When asked, in an interview with the BBC, why he hadn’t immediately returned with the advent of so-called democracy in Pakistan, Murtaza replied candidly. ‘I’m staying away. I couldn’t live with the idea that I’d be the cause of my sister losing her government.’ She would in fact do that very ably on her own.

In Karachi, on that first trip, my mother gave her first press conference. Papa had trusted Ghinwa to speak for him. A journalist asked the question on everyone’s mind that winter of 1989: why hadn’t Murtaza returned to participate in his country’s turn towards democracy? Mummy answered honestly: ‘He wants to. But his sister has asked him not to come back now.’ Benazir would not forget her sisterin-law’s frank remark.

It was shortly after our return to Damascus that Mummy found out she was pregnant. My parents told me together. They seemed nervous, again. I had been an only child, and a pushy one at that, for so long. ‘Fati,’ Papa started, gulping air, before launching into his single breath breaking news tyle,‘Mummyandiaregoingtohaveababy.’ I was thrilled. I started screaming and jumping up and down, this time on the marble floor. I just hoped it wouldn’t be a girl.

Zulfikar Ali Bhutto junior was born on 1 August 1990, ten days late.

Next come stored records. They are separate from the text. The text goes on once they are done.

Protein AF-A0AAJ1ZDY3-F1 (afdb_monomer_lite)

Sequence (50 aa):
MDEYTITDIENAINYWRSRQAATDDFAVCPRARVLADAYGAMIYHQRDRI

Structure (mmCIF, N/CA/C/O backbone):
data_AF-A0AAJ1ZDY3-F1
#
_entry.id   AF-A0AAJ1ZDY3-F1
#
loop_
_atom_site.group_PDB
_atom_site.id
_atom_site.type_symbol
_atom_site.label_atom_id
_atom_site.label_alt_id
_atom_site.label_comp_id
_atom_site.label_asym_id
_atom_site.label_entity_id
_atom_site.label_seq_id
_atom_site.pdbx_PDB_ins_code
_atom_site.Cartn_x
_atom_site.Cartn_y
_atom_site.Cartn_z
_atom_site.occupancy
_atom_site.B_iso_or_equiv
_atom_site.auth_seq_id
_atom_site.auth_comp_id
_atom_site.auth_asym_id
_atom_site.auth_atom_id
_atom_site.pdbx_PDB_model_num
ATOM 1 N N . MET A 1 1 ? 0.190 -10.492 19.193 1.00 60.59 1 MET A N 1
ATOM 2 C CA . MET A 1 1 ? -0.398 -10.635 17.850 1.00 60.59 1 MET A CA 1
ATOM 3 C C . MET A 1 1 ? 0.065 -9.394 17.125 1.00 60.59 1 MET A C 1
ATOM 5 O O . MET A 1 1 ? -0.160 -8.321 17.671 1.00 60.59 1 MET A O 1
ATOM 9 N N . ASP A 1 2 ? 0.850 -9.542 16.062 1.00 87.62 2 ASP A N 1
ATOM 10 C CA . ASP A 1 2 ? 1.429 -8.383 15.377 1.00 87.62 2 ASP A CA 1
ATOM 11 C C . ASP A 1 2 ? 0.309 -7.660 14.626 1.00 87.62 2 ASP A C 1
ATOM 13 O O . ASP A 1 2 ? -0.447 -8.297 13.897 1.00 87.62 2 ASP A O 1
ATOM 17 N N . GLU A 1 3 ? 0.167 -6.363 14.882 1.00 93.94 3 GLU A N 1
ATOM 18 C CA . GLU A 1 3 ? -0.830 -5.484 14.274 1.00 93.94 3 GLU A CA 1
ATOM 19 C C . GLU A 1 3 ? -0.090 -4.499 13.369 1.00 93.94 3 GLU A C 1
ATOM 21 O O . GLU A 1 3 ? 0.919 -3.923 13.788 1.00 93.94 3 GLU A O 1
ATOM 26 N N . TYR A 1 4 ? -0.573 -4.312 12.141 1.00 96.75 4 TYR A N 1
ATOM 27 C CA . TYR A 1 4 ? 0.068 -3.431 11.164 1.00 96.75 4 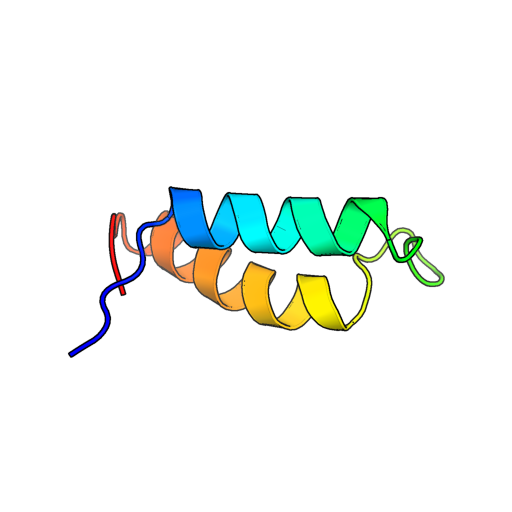TYR A CA 1
ATOM 28 C C . TYR A 1 4 ? -0.847 -2.275 10.800 1.00 96.75 4 TYR A C 1
ATOM 30 O O . TYR A 1 4 ? -2.004 -2.478 10.428 1.00 96.75 4 TYR A O 1
ATOM 38 N N . THR A 1 5 ? -0.320 -1.055 10.863 1.00 97.94 5 THR A N 1
ATOM 39 C CA . THR A 1 5 ? -1.064 0.135 10.449 1.00 97.94 5 THR A CA 1
ATOM 40 C C . THR A 1 5 ? -1.084 0.275 8.928 1.00 97.94 5 THR A C 1
ATOM 42 O O . THR A 1 5 ? -0.219 -0.249 8.222 1.00 97.94 5 THR A O 1
ATOM 45 N N . ILE A 1 6 ? -2.033 1.050 8.401 1.00 98.25 6 ILE A N 1
ATOM 46 C CA . ILE A 1 6 ? -2.088 1.389 6.973 1.00 98.25 6 ILE A CA 1
ATOM 47 C C . ILE A 1 6 ? -0.781 2.052 6.506 1.00 98.25 6 ILE A C 1
ATOM 49 O O . ILE A 1 6 ? -0.316 1.799 5.394 1.00 98.25 6 ILE A O 1
ATOM 53 N N . THR A 1 7 ? -0.143 2.817 7.395 1.00 98.25 7 THR A N 1
ATOM 54 C CA . THR A 1 7 ? 1.165 3.445 7.186 1.00 98.25 7 THR A CA 1
ATOM 55 C C . THR A 1 7 ? 2.294 2.416 7.095 1.00 98.25 7 THR A C 1
ATOM 57 O O . THR A 1 7 ? 3.190 2.567 6.266 1.00 98.25 7 THR A O 1
ATOM 60 N N . ASP A 1 8 ? 2.268 1.344 7.891 1.00 98.12 8 ASP A N 1
ATOM 61 C CA . ASP A 1 8 ? 3.265 0.266 7.791 1.00 98.12 8 ASP A CA 1
ATOM 62 C C . ASP A 1 8 ? 3.170 -0.451 6.440 1.00 98.12 8 ASP A C 1
ATOM 64 O O . ASP A 1 8 ? 4.191 -0.721 5.798 1.00 98.12 8 ASP A O 1
ATOM 68 N N . ILE A 1 9 ? 1.944 -0.694 5.967 1.00 97.62 9 ILE A N 1
ATOM 69 C CA . ILE A 1 9 ? 1.700 -1.284 4.646 1.00 97.62 9 ILE A CA 1
ATOM 70 C C . ILE A 1 9 ? 2.163 -0.334 3.530 1.00 97.62 9 ILE A C 1
ATOM 72 O O . ILE A 1 9 ? 2.847 -0.770 2.600 1.00 97.62 9 ILE A O 1
ATOM 76 N N . GLU A 1 10 ? 1.870 0.965 3.634 1.00 97.81 10 GLU A N 1
ATOM 77 C CA . GLU A 1 10 ? 2.345 1.982 2.686 1.00 97.81 10 GLU A CA 1
ATOM 78 C C . GLU A 1 10 ? 3.880 2.037 2.627 1.00 97.81 10 GLU A C 1
ATOM 80 O O . GLU A 1 10 ? 4.480 2.017 1.546 1.00 97.81 10 GLU A O 1
ATOM 85 N N . ASN A 1 11 ? 4.535 2.016 3.789 1.00 97.94 11 ASN A N 1
ATOM 86 C CA . ASN A 1 11 ? 5.990 1.986 3.893 1.00 97.94 11 ASN A CA 1
ATOM 87 C C . ASN A 1 11 ? 6.583 0.723 3.258 1.00 97.94 11 ASN A C 1
ATOM 89 O O . ASN A 1 11 ? 7.589 0.806 2.547 1.00 97.94 11 ASN A O 1
ATOM 93 N N . ALA A 1 12 ? 5.952 -0.438 3.446 1.00 96.50 12 ALA A N 1
ATOM 94 C CA . ALA A 1 12 ? 6.379 -1.684 2.819 1.00 96.50 12 ALA A CA 1
ATOM 95 C C . ALA A 1 12 ? 6.217 -1.652 1.284 1.00 96.50 12 ALA A C 1
ATOM 97 O O . ALA A 1 12 ? 7.108 -2.107 0.557 1.00 96.50 12 ALA A O 1
ATOM 98 N N . ILE A 1 13 ? 5.137 -1.055 0.765 1.00 96.06 13 ILE A N 1
ATOM 99 C CA . ILE A 1 13 ? 4.950 -0.828 -0.680 1.00 96.06 13 ILE A CA 1
ATOM 100 C C . ILE A 1 13 ? 6.072 0.064 -1.225 1.00 96.06 13 ILE A C 1
ATOM 102 O O . ILE A 1 13 ? 6.725 -0.291 -2.213 1.00 96.06 13 ILE A O 1
ATOM 106 N N . ASN A 1 14 ? 6.342 1.191 -0.563 1.00 94.94 14 ASN A N 1
ATOM 107 C CA . ASN A 1 14 ? 7.393 2.129 -0.959 1.00 94.94 14 ASN A CA 1
ATOM 108 C C . ASN A 1 14 ? 8.787 1.486 -0.913 1.00 94.94 14 ASN A C 1
ATOM 110 O O . ASN A 1 14 ? 9.589 1.664 -1.837 1.00 94.94 14 ASN A O 1
ATOM 114 N N . TYR A 1 15 ? 9.056 0.666 0.106 1.00 95.38 15 TYR A N 1
ATOM 115 C CA . TYR A 1 15 ? 10.293 -0.102 0.222 1.00 95.38 15 TYR A CA 1
ATOM 116 C C . TYR A 1 15 ? 10.532 -0.975 -1.015 1.00 95.38 15 TYR A C 1
ATOM 118 O O . TYR A 1 15 ? 11.629 -0.943 -1.585 1.00 95.38 15 TYR A O 1
ATOM 126 N N . TRP A 1 16 ? 9.516 -1.710 -1.477 1.00 94.06 16 TRP A N 1
ATOM 127 C CA . TRP A 1 16 ? 9.644 -2.569 -2.654 1.00 94.06 16 TRP A CA 1
ATOM 128 C C . TRP A 1 16 ? 9.721 -1.789 -3.962 1.00 94.06 16 TRP A C 1
ATOM 130 O O . TRP A 1 16 ? 10.557 -2.124 -4.803 1.00 94.06 16 TRP A O 1
ATOM 140 N N . ARG A 1 17 ? 8.935 -0.716 -4.112 1.00 91.00 17 ARG A N 1
ATOM 141 C CA . ARG A 1 17 ? 9.006 0.177 -5.282 1.00 91.00 17 ARG A CA 1
ATOM 142 C C . ARG A 1 17 ? 10.391 0.803 -5.458 1.00 91.00 17 ARG A C 1
ATOM 144 O O . ARG A 1 17 ? 10.834 0.973 -6.587 1.00 91.00 17 ARG A O 1
ATOM 151 N N . SER A 1 18 ? 11.091 1.110 -4.363 1.00 92.00 18 SER A N 1
ATOM 152 C CA . SER A 1 18 ? 12.455 1.666 -4.421 1.00 92.00 18 SER A CA 1
ATOM 153 C C . SER A 1 18 ? 13.529 0.657 -4.855 1.00 92.00 18 SER A C 1
ATOM 155 O O . SER A 1 18 ? 14.602 1.057 -5.295 1.00 92.00 18 SER A O 1
ATOM 157 N N . ARG A 1 19 ? 13.265 -0.650 -4.715 1.00 90.94 19 ARG A N 1
ATOM 158 C CA . ARG A 1 19 ? 14.250 -1.730 -4.936 1.00 90.94 19 ARG A CA 1
ATOM 159 C C . ARG A 1 19 ? 14.009 -2.538 -6.196 1.00 90.94 19 ARG A C 1
ATOM 161 O O . ARG A 1 19 ? 14.932 -3.167 -6.704 1.00 90.94 19 ARG A O 1
ATOM 168 N N . GLN A 1 20 ? 12.771 -2.572 -6.662 1.00 82.44 20 GLN A N 1
ATOM 169 C CA . GLN A 1 20 ? 12.378 -3.320 -7.838 1.00 82.44 20 GLN A CA 1
ATOM 170 C C . GLN A 1 20 ? 11.534 -2.408 -8.712 1.00 82.44 20 GLN A C 1
ATOM 172 O O . GLN A 1 20 ? 10.484 -1.924 -8.283 1.00 82.44 20 GLN A O 1
ATOM 177 N N . ALA A 1 21 ? 12.012 -2.190 -9.935 1.00 77.00 21 ALA A N 1
ATOM 178 C CA . ALA A 1 21 ? 11.264 -1.458 -10.939 1.00 77.00 21 ALA A CA 1
ATOM 179 C C . ALA A 1 21 ? 9.891 -2.106 -11.175 1.00 77.00 21 ALA A C 1
ATOM 181 O O . ALA A 1 21 ? 9.682 -3.298 -10.917 1.00 77.00 21 ALA A O 1
ATOM 182 N N . ALA A 1 22 ? 8.958 -1.298 -11.672 1.00 73.81 22 ALA A N 1
ATOM 183 C CA . ALA A 1 22 ? 7.712 -1.799 -12.227 1.00 73.81 22 ALA A CA 1
ATOM 184 C C . ALA A 1 22 ? 8.003 -2.860 -13.303 1.00 73.81 22 ALA A C 1
ATOM 186 O O . ALA A 1 22 ? 9.012 -2.778 -14.006 1.00 73.81 22 ALA A O 1
ATOM 187 N N . THR A 1 23 ? 7.133 -3.863 -13.403 1.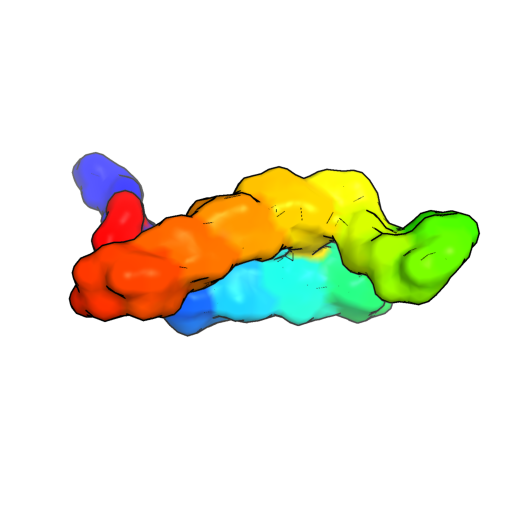00 75.19 23 THR A N 1
ATOM 188 C CA . THR A 1 23 ? 7.156 -4.788 -14.545 1.00 75.19 23 THR A CA 1
ATOM 189 C C . THR A 1 23 ? 6.596 -4.079 -15.781 1.00 75.19 23 THR A C 1
ATOM 191 O O . THR A 1 23 ? 6.198 -2.913 -15.693 1.00 75.19 23 THR A O 1
ATOM 194 N N . ASP A 1 24 ? 6.520 -4.779 -16.915 1.00 75.50 24 ASP A N 1
ATOM 195 C CA . ASP A 1 24 ? 5.749 -4.319 -18.074 1.00 75.50 24 ASP A CA 1
ATOM 196 C C . ASP A 1 24 ? 4.356 -3.788 -17.664 1.00 75.50 24 ASP A C 1
ATOM 198 O O . ASP A 1 24 ? 3.798 -4.168 -16.625 1.00 75.50 24 ASP A O 1
ATOM 202 N N . ASP A 1 25 ? 3.831 -2.862 -18.470 1.00 75.62 25 ASP A N 1
ATOM 203 C CA . ASP A 1 25 ? 2.531 -2.192 -18.297 1.00 75.62 25 ASP A CA 1
ATOM 204 C C . ASP A 1 25 ? 2.398 -1.245 -17.088 1.00 75.62 25 ASP A C 1
ATOM 206 O O . ASP A 1 25 ? 1.302 -1.041 -16.569 1.00 75.62 25 ASP A O 1
ATOM 210 N N . PHE A 1 26 ? 3.495 -0.633 -16.621 1.00 71.00 26 PHE A N 1
ATOM 211 C CA . PHE A 1 26 ? 3.494 0.303 -15.475 1.00 71.00 26 PHE A CA 1
ATOM 212 C C . PHE A 1 26 ? 2.974 -0.310 -14.163 1.00 71.00 26 PHE A C 1
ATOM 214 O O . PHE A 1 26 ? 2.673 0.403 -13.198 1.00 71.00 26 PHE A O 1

I was at my friend Paula’s house when Papa raced over to pick me up and take me to the hospital. Papa was early and I was annoyed. I had two more hours left of playtime and he didn’t say why he had come early to pick me up. Papa honked from the car downstairs like a madman. When I didn’t respond, he ran to the intercom, calling that I should get my things and come down. Papa wasn’t normally so anxious; I thought he was playing a trick on me.

A few weeks earlier he had burst into my bedroom on a Saturday morning shouting for me to get up. ‘Fati! Fati!
Fati!
’ he yelled ‘
Come quickly!
’ I rubbed my eyes and looked at the clock on my bedside table. It was only 7.30 in the morning. ‘What is it?’ I asked, sitting up groggily. ‘
Hurry up, Get up
.
Get up!’
he yelled and ran out the door. I slung my legs out of bed and dragged myself out of my room. The minute I went through the door Papa dumped a bucket of water on me. He had a laugh that sounded so mischievous when he was playing pranks it was hard not to laugh along. I burst into fits of giggles and we stood there in the wet hallway, me drenched in water and him holding an empty red bucket.

But this time there was no prank. I sat in the car, having taken my time to get downstairs, and we zoomed off to the Chami Hospital in the centre of town. We saw Zulfi for the first time together. He was dry and scaly, from having hung around in the womb well past his due date, and bright pink. Joonam came to Damascus to be with us for the birth. Benazir, in an attempt to patch things up with her mother and keep her in the right sphere of influence, so to speak, made Nusrat a federal minister. Joonam didn’t sacrifice her life for the job, understanding perhaps why it had been given to her, and left her post to spend a month with us in Syria. Joonam was with us in Damascus when Benazir’s government fell. Our new life as a family was blissfully complete.